Targeting unlicensed mushroom purveyors
The controversy over HB 1325 isn’t really about that research project. It’s about a section that was added in the final days of the legislative session.
That section changes Colorado’s criminal statute on natural medicine, clarifying that a person or business is not allowed to advertise natural medicine or natural medicine products. The law also bars the use of harm reduction services or support services to conduct sales of natural medicine.
Examples are spelled out: retail stores, vendor tables, vendor booths or other commercial businesses dispensing natural medicine for remuneration when the medicine is not intended to be consumed under the supervision of the person or entity dispensing it. Sales of services or items that include the transfer of natural medicine are also banned, as are online natural medicine sales and recurring fees to acquire natural medicine or natural medicine products.

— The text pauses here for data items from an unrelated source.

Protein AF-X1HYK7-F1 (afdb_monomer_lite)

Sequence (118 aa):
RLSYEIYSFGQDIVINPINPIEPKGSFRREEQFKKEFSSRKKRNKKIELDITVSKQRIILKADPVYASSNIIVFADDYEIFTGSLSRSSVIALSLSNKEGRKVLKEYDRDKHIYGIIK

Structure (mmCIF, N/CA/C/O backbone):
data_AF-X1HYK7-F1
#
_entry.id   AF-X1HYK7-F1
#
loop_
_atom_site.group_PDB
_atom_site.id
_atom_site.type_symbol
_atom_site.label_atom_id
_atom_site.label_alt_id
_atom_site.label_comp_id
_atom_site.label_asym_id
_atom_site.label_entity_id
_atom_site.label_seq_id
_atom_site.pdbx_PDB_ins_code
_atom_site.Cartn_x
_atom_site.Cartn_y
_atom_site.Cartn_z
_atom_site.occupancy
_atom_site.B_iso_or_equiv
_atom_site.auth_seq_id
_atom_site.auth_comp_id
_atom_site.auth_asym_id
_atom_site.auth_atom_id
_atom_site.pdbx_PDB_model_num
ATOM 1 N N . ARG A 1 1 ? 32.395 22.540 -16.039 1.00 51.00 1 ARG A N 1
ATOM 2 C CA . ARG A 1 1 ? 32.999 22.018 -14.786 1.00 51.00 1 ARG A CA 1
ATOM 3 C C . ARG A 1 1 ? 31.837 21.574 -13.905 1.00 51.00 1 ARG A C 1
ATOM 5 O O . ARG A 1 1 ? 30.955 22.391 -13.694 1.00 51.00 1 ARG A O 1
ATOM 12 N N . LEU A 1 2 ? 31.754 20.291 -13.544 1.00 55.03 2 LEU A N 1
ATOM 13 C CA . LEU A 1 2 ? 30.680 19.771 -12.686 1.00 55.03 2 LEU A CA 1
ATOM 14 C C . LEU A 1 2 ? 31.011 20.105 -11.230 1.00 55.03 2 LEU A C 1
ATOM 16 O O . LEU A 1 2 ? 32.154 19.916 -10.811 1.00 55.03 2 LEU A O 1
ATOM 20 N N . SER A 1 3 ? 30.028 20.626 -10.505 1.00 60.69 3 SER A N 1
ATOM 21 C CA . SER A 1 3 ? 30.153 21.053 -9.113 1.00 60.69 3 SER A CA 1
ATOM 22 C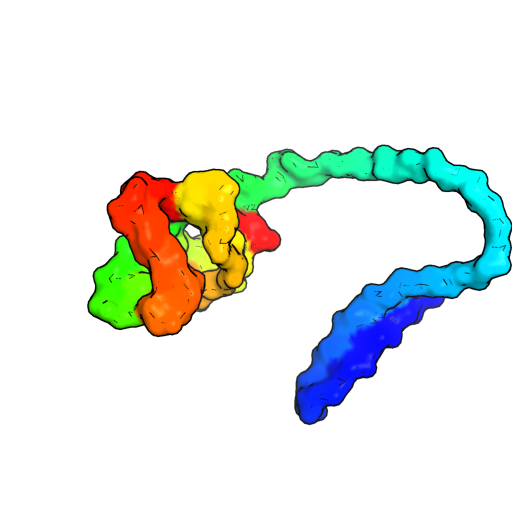 C . SER A 1 3 ? 29.192 20.222 -8.267 1.00 60.69 3 SER A C 1
ATOM 24 O O . SER A 1 3 ? 28.062 19.980 -8.689 1.00 60.69 3 SER A O 1
ATOM 26 N N . TYR A 1 4 ? 29.623 19.797 -7.081 1.00 63.47 4 TYR A N 1
ATOM 27 C CA . TYR A 1 4 ? 28.802 19.008 -6.163 1.00 63.47 4 TYR A CA 1
ATOM 28 C C . TYR A 1 4 ? 28.958 19.538 -4.746 1.00 63.47 4 TYR A C 1
ATOM 30 O O . TYR A 1 4 ? 30.066 19.891 -4.339 1.00 63.47 4 TYR A O 1
ATOM 38 N N . GLU A 1 5 ? 27.856 19.559 -4.007 1.00 65.06 5 GLU A N 1
ATOM 39 C CA . GLU A 1 5 ? 27.879 19.757 -2.565 1.00 65.06 5 GLU A CA 1
ATOM 40 C C . GLU A 1 5 ? 27.766 18.388 -1.892 1.00 65.06 5 GLU A C 1
ATOM 42 O O . GLU A 1 5 ? 26.909 17.574 -2.255 1.00 65.06 5 GLU A O 1
ATOM 47 N N . ILE A 1 6 ? 28.687 18.109 -0.971 1.00 60.16 6 ILE A N 1
ATOM 48 C CA . ILE A 1 6 ? 28.842 16.799 -0.339 1.00 60.16 6 ILE A CA 1
ATOM 49 C C . ILE A 1 6 ? 28.688 16.985 1.165 1.00 60.16 6 ILE A C 1
ATOM 51 O O . ILE A 1 6 ? 29.444 17.738 1.778 1.00 60.16 6 ILE A O 1
ATOM 55 N N . TYR A 1 7 ? 27.738 16.264 1.752 1.00 65.31 7 TYR A N 1
ATOM 56 C CA . TYR A 1 7 ? 27.517 16.232 3.195 1.00 65.31 7 TYR A CA 1
ATOM 57 C C . TYR A 1 7 ? 27.839 14.833 3.728 1.00 65.31 7 TYR A C 1
ATOM 59 O O . TYR A 1 7 ? 27.461 13.830 3.117 1.00 65.31 7 TYR A O 1
ATOM 67 N N . SER A 1 8 ? 28.543 14.774 4.861 1.00 54.25 8 SER A N 1
ATOM 68 C CA . SER A 1 8 ? 28.936 13.528 5.524 1.00 54.25 8 SER A CA 1
ATOM 69 C C . SER A 1 8 ? 28.211 13.385 6.857 1.00 54.25 8 SER A C 1
ATOM 71 O O . SER A 1 8 ? 28.280 14.280 7.703 1.00 54.25 8 SER A O 1
ATOM 73 N N . PHE A 1 9 ? 27.533 12.252 7.042 1.00 59.56 9 PHE A N 1
ATOM 74 C CA . PHE A 1 9 ? 26.811 11.912 8.265 1.00 59.56 9 PHE A CA 1
ATOM 75 C C . PHE A 1 9 ? 27.270 10.533 8.752 1.00 59.56 9 PHE A C 1
ATOM 77 O O . PHE A 1 9 ? 26.665 9.506 8.457 1.00 59.56 9 PHE A O 1
ATOM 84 N N . GLY A 1 10 ? 28.375 10.497 9.499 1.00 72.69 10 GLY A N 1
ATOM 85 C CA . GLY A 1 10 ? 28.951 9.239 9.977 1.00 72.69 10 GLY A CA 1
ATOM 86 C C . GLY A 1 10 ? 29.591 8.434 8.841 1.00 72.69 10 GLY A C 1
ATOM 87 O O . GLY A 1 10 ? 30.595 8.869 8.287 1.00 72.69 10 GLY A O 1
ATOM 88 N N . GLN A 1 11 ? 29.041 7.254 8.525 1.00 61.03 11 GLN A N 1
ATOM 89 C CA . GLN A 1 11 ? 29.521 6.392 7.428 1.00 61.03 11 GLN A CA 1
ATOM 90 C C . GLN A 1 11 ? 28.800 6.639 6.091 1.00 61.03 11 GLN A C 1
ATOM 92 O O . GLN A 1 11 ? 29.218 6.086 5.075 1.00 61.03 11 GLN A O 1
ATOM 97 N N . ASP A 1 12 ? 27.770 7.489 6.071 1.00 35.75 12 ASP A N 1
ATOM 98 C CA . ASP A 1 12 ? 26.959 7.742 4.881 1.00 35.75 12 ASP A CA 1
ATOM 99 C C . ASP A 1 12 ? 27.296 9.093 4.228 1.00 35.75 12 ASP A C 1
ATOM 101 O O . ASP A 1 12 ? 27.482 10.112 4.903 1.00 35.75 12 ASP A O 1
ATOM 105 N N . ILE A 1 13 ? 27.339 9.103 2.890 1.00 52.34 13 ILE A N 1
ATOM 106 C CA . ILE A 1 13 ? 27.609 10.292 2.069 1.00 52.34 13 ILE A CA 1
ATOM 107 C C . ILE A 1 13 ? 26.405 10.576 1.171 1.00 52.34 13 ILE A C 1
ATOM 109 O O . ILE A 1 13 ? 25.951 9.703 0.428 1.00 52.34 13 ILE A O 1
ATOM 113 N N . VAL A 1 14 ? 25.933 11.824 1.190 1.00 56.31 14 VAL A N 1
ATOM 114 C CA . VAL A 1 14 ? 24.881 12.315 0.289 1.00 56.31 14 VAL A CA 1
ATOM 115 C C . VAL A 1 14 ? 25.470 13.365 -0.649 1.00 56.31 14 VAL A C 1
ATOM 117 O O . VAL A 1 14 ? 26.118 14.312 -0.203 1.00 56.31 14 VAL A O 1
ATOM 120 N N . ILE A 1 15 ? 25.235 13.195 -1.954 1.00 59.56 15 ILE A N 1
ATOM 121 C CA . ILE A 1 15 ? 25.736 14.084 -3.009 1.00 59.56 15 ILE A CA 1
ATOM 122 C C . ILE A 1 15 ? 24.548 14.727 -3.719 1.00 59.56 15 ILE A C 1
ATOM 124 O O . ILE A 1 15 ? 23.712 14.023 -4.289 1.00 59.56 15 ILE A O 1
ATOM 128 N N . ASN A 1 16 ? 24.500 16.058 -3.721 1.00 49.59 16 ASN A N 1
ATOM 129 C CA . ASN A 1 16 ? 23.503 16.817 -4.470 1.00 49.59 16 ASN A CA 1
ATOM 130 C C . ASN A 1 16 ? 24.178 17.548 -5.646 1.00 49.59 16 ASN A C 1
ATOM 132 O O . ASN A 1 16 ? 25.161 18.268 -5.428 1.00 49.59 16 ASN A O 1
ATOM 136 N N . PRO A 1 17 ? 23.709 17.379 -6.896 1.00 53.38 17 PRO A N 1
ATOM 137 C CA . PRO A 1 17 ? 24.210 18.169 -8.013 1.00 53.38 17 PRO A CA 1
ATOM 138 C C . PRO A 1 17 ? 23.815 19.638 -7.838 1.00 53.38 17 PRO A C 1
ATOM 140 O O . PRO A 1 17 ? 22.636 19.974 -7.748 1.00 53.38 17 PRO A O 1
ATOM 143 N N . ILE A 1 18 ? 24.808 20.523 -7.837 1.00 52.41 18 ILE A N 1
ATOM 144 C CA . ILE A 1 18 ? 24.590 21.969 -7.862 1.00 52.41 18 ILE A CA 1
ATOM 145 C C . ILE A 1 18 ? 24.851 22.473 -9.278 1.00 52.41 18 ILE A C 1
ATOM 147 O O . ILE A 1 18 ? 25.892 22.190 -9.877 1.00 52.41 18 ILE A O 1
ATOM 151 N N . ASN A 1 19 ? 23.883 23.210 -9.828 1.00 54.84 19 ASN A N 1
ATOM 152 C CA . ASN A 1 19 ? 24.042 23.858 -11.126 1.00 54.84 19 ASN A CA 1
ATOM 153 C C . ASN A 1 19 ? 25.301 24.739 -11.088 1.00 54.84 19 ASN A C 1
ATOM 155 O O . ASN A 1 19 ? 25.490 25.477 -10.116 1.00 54.84 19 ASN A O 1
ATOM 159 N N . PRO A 1 20 ? 26.181 24.664 -12.101 1.00 52.88 20 PRO A N 1
ATOM 160 C CA . PRO A 1 20 ? 27.381 25.480 -12.116 1.00 52.88 20 PRO A CA 1
ATOM 161 C C . PRO A 1 20 ? 26.981 26.957 -12.086 1.00 52.88 20 PRO A C 1
ATOM 163 O O . PRO A 1 20 ? 26.201 27.418 -12.915 1.00 52.88 20 PRO A O 1
ATOM 166 N N . ILE A 1 21 ? 27.502 27.689 -11.102 1.00 54.12 21 ILE A N 1
ATOM 167 C CA . ILE A 1 21 ? 27.317 29.134 -10.999 1.00 54.12 21 ILE A CA 1
ATOM 168 C C . ILE A 1 21 ? 28.159 29.757 -12.114 1.00 54.12 21 ILE A C 1
ATOM 170 O O . ILE A 1 21 ? 29.386 29.817 -12.014 1.00 54.12 21 ILE A O 1
ATOM 174 N N . GLU A 1 22 ? 27.513 30.165 -13.203 1.00 51.00 22 GLU A N 1
ATOM 175 C CA . GLU A 1 22 ? 28.166 30.948 -14.248 1.00 51.00 22 GLU A CA 1
ATOM 176 C C . GLU A 1 22 ? 28.570 32.328 -13.693 1.00 51.00 22 GLU A C 1
ATOM 178 O O . GLU A 1 22 ? 27.835 32.922 -12.893 1.00 51.00 22 GLU A O 1
ATOM 183 N N . PRO A 1 23 ? 29.750 32.855 -14.068 1.00 44.84 23 PRO A N 1
ATOM 184 C CA . PRO A 1 23 ? 30.173 34.178 -13.638 1.00 44.84 23 PRO A CA 1
ATOM 185 C C . PRO A 1 23 ? 29.216 35.239 -14.194 1.00 44.84 23 PRO A C 1
ATOM 187 O O . PRO A 1 23 ? 28.900 35.258 -15.381 1.00 44.84 23 PRO A O 1
ATOM 190 N N . LYS A 1 24 ? 28.756 36.130 -13.307 1.00 49.69 24 LYS A N 1
ATOM 191 C CA . LYS A 1 24 ? 27.840 37.239 -13.600 1.00 49.69 24 LYS A CA 1
ATOM 192 C C . LYS A 1 24 ? 28.339 38.068 -14.789 1.00 49.69 24 LYS A C 1
ATOM 194 O O . LYS A 1 24 ? 29.249 38.878 -14.640 1.00 49.69 24 LYS A O 1
ATOM 199 N N . GLY A 1 25 ? 27.685 37.910 -15.934 1.00 41.25 25 GLY A N 1
ATOM 200 C CA . GLY A 1 25 ? 27.950 38.677 -17.143 1.00 41.25 25 GLY A CA 1
ATOM 201 C C . GLY A 1 25 ? 26.714 38.728 -18.031 1.00 41.25 25 GLY A C 1
ATOM 202 O O . GLY A 1 25 ? 26.548 37.875 -18.882 1.00 41.25 25 GLY A O 1
ATOM 203 N N . SER A 1 26 ? 25.868 39.724 -17.752 1.00 45.97 26 SER A N 1
ATOM 204 C CA . SER A 1 26 ? 24.965 40.449 -18.661 1.00 45.97 26 SER A CA 1
ATOM 205 C C . SER A 1 26 ? 23.975 39.711 -19.598 1.00 45.97 26 SER A C 1
ATOM 207 O O . SER A 1 26 ? 24.263 38.747 -20.288 1.00 45.97 26 SER A O 1
ATOM 209 N N . PHE A 1 27 ? 22.799 40.347 -19.696 1.00 37.91 27 PHE A N 1
ATOM 210 C CA . PHE A 1 27 ? 21.721 40.204 -20.684 1.00 37.91 27 PHE A CA 1
ATOM 211 C C . PHE A 1 27 ? 20.597 39.192 -20.418 1.00 37.91 27 PHE A C 1
ATOM 213 O O . PHE A 1 27 ? 20.690 37.987 -20.616 1.00 37.91 27 PHE A O 1
ATOM 220 N N . ARG A 1 28 ? 19.446 39.782 -20.071 1.00 48.84 28 ARG A N 1
ATOM 221 C CA . ARG A 1 28 ? 18.105 39.237 -20.275 1.00 48.84 28 ARG A CA 1
ATOM 222 C C . ARG A 1 28 ? 17.957 38.689 -21.697 1.00 48.84 28 ARG A C 1
ATOM 224 O O . ARG A 1 28 ? 18.057 39.454 -22.657 1.00 48.84 28 ARG A O 1
ATOM 231 N N . ARG A 1 29 ? 17.544 37.429 -21.806 1.00 39.44 29 ARG A N 1
ATOM 232 C CA . ARG A 1 29 ? 16.557 37.015 -22.803 1.00 39.44 29 ARG A CA 1
ATOM 233 C C . ARG A 1 29 ? 15.803 35.802 -22.273 1.00 39.44 29 ARG A C 1
ATOM 235 O O . ARG A 1 29 ? 16.383 34.750 -22.035 1.00 39.44 29 ARG A O 1
ATOM 242 N N . GLU A 1 30 ? 14.509 35.987 -22.048 1.00 49.22 30 GLU A N 1
ATOM 243 C CA . GLU A 1 30 ? 13.543 34.910 -21.858 1.00 49.22 30 GLU A CA 1
ATOM 244 C C . GLU A 1 30 ? 13.430 34.127 -23.173 1.00 49.22 30 GLU A C 1
ATOM 246 O O . GLU A 1 30 ? 12.498 34.300 -23.952 1.00 49.22 30 GLU A O 1
ATOM 251 N N . GLU A 1 31 ? 14.410 33.276 -23.460 1.00 39.97 31 GLU A N 1
ATOM 252 C CA . GLU A 1 31 ? 14.288 32.273 -24.511 1.00 39.97 31 GLU A CA 1
ATOM 253 C C . GLU A 1 31 ? 13.738 30.993 -23.888 1.00 39.97 31 GLU A C 1
ATOM 255 O O . GLU A 1 31 ? 14.439 30.133 -23.364 1.00 39.97 31 GLU A O 1
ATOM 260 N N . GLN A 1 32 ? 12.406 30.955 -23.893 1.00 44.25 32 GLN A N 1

Bona fide harm reduction or support services that don’t exchange or share natural medicine are not subject to the ban, which specifically criminalizes certain gray-market business models.

Thomas Mitchell
McAllister says the last-minute changes to the bill target people and projects charging for education, harm reduction or support while sharing psilocybin under the personal-use protections created by Proposition 122. That includes low-cost educational models and microdosing clubs, he says, and not just obvious mushroom storefronts.
McAllister’s client, Darren Lyman, has been operating openly out of a central Denver studio since 2023, after Colorado voters decriminalized possession, cultivation and sharing of some psychedelics. The Department of Revenue sent a cease-and-desist to Lyman in 2023 after his ads in Westword listed prices for psilocybin products.
Lyman says he stopped advertising his services after the DOR’s 2023 order, but then DORA followed with its own cease-and-desist order in 2025 accusing him of unlicensed facilitation.
Lyman’s model seems to be what the new language in HB 1325 seems aimed at: Adults pay for support that includes screening, educational materials, and conversations about dosing, risks, and intentional use, then receive free access to mushrooms, psilocybin chocolates or DMT.
McAllister is challenging the targeting of Lyman, arguing that his services are similar to other natural medicine providers.
“We filed formal discovery requests on the state to find out why they’ve been targeting Darren vs the many others out there engaged in this conduct,” McAllister tells Westword.
Under the new language in 1325, McAllister says, a person cannot simply teach someone about mushrooms, dosage, risks and safe use, and then send that person home with microdoses. If the person is paid and natural medicine is shared, he says, the support must happen concurrently with the consumption.
“You can’t just educate somebody, they take the microdoses home and use them on their own,” McAlllister says. “You have to be with them potentially for hours at a time.”
That will raise costs and push more people toward the expensive regulated psilocybin healing center system, where a full session can cost thousands of dollars, he argues.
“I’m a supporter of the regulated model,” McAllister adds. “I think it’s great for people that want a state-regulated option. But it’s thousands of dollars to get prep, administration and integration.”
The problem isn’t just the language, according to McAllister, but how the language arrived.
“I’m not aware of any public engagement on this,” he says. “I didn’t hear that anybody went and testified about these significant changes to the decriminalization.”
Feret says the changes came out of conversations with the governor’s office and were meant to clarify advertising, marketing and responsible use.
“We needed some clarifying points in terms of how we operate, how we advertise, what is considered appropriate advertising,” says the state rep. “You can’t be saying, ‘We’re going to sell you some mushrooms and it’s going to cure you from your heroin addiction.'”
Asked whether the bill is aimed at the practice of charging for education or harm reduction while gifting natural medicine, Feret says the intent is to keep natural medicine use supervised.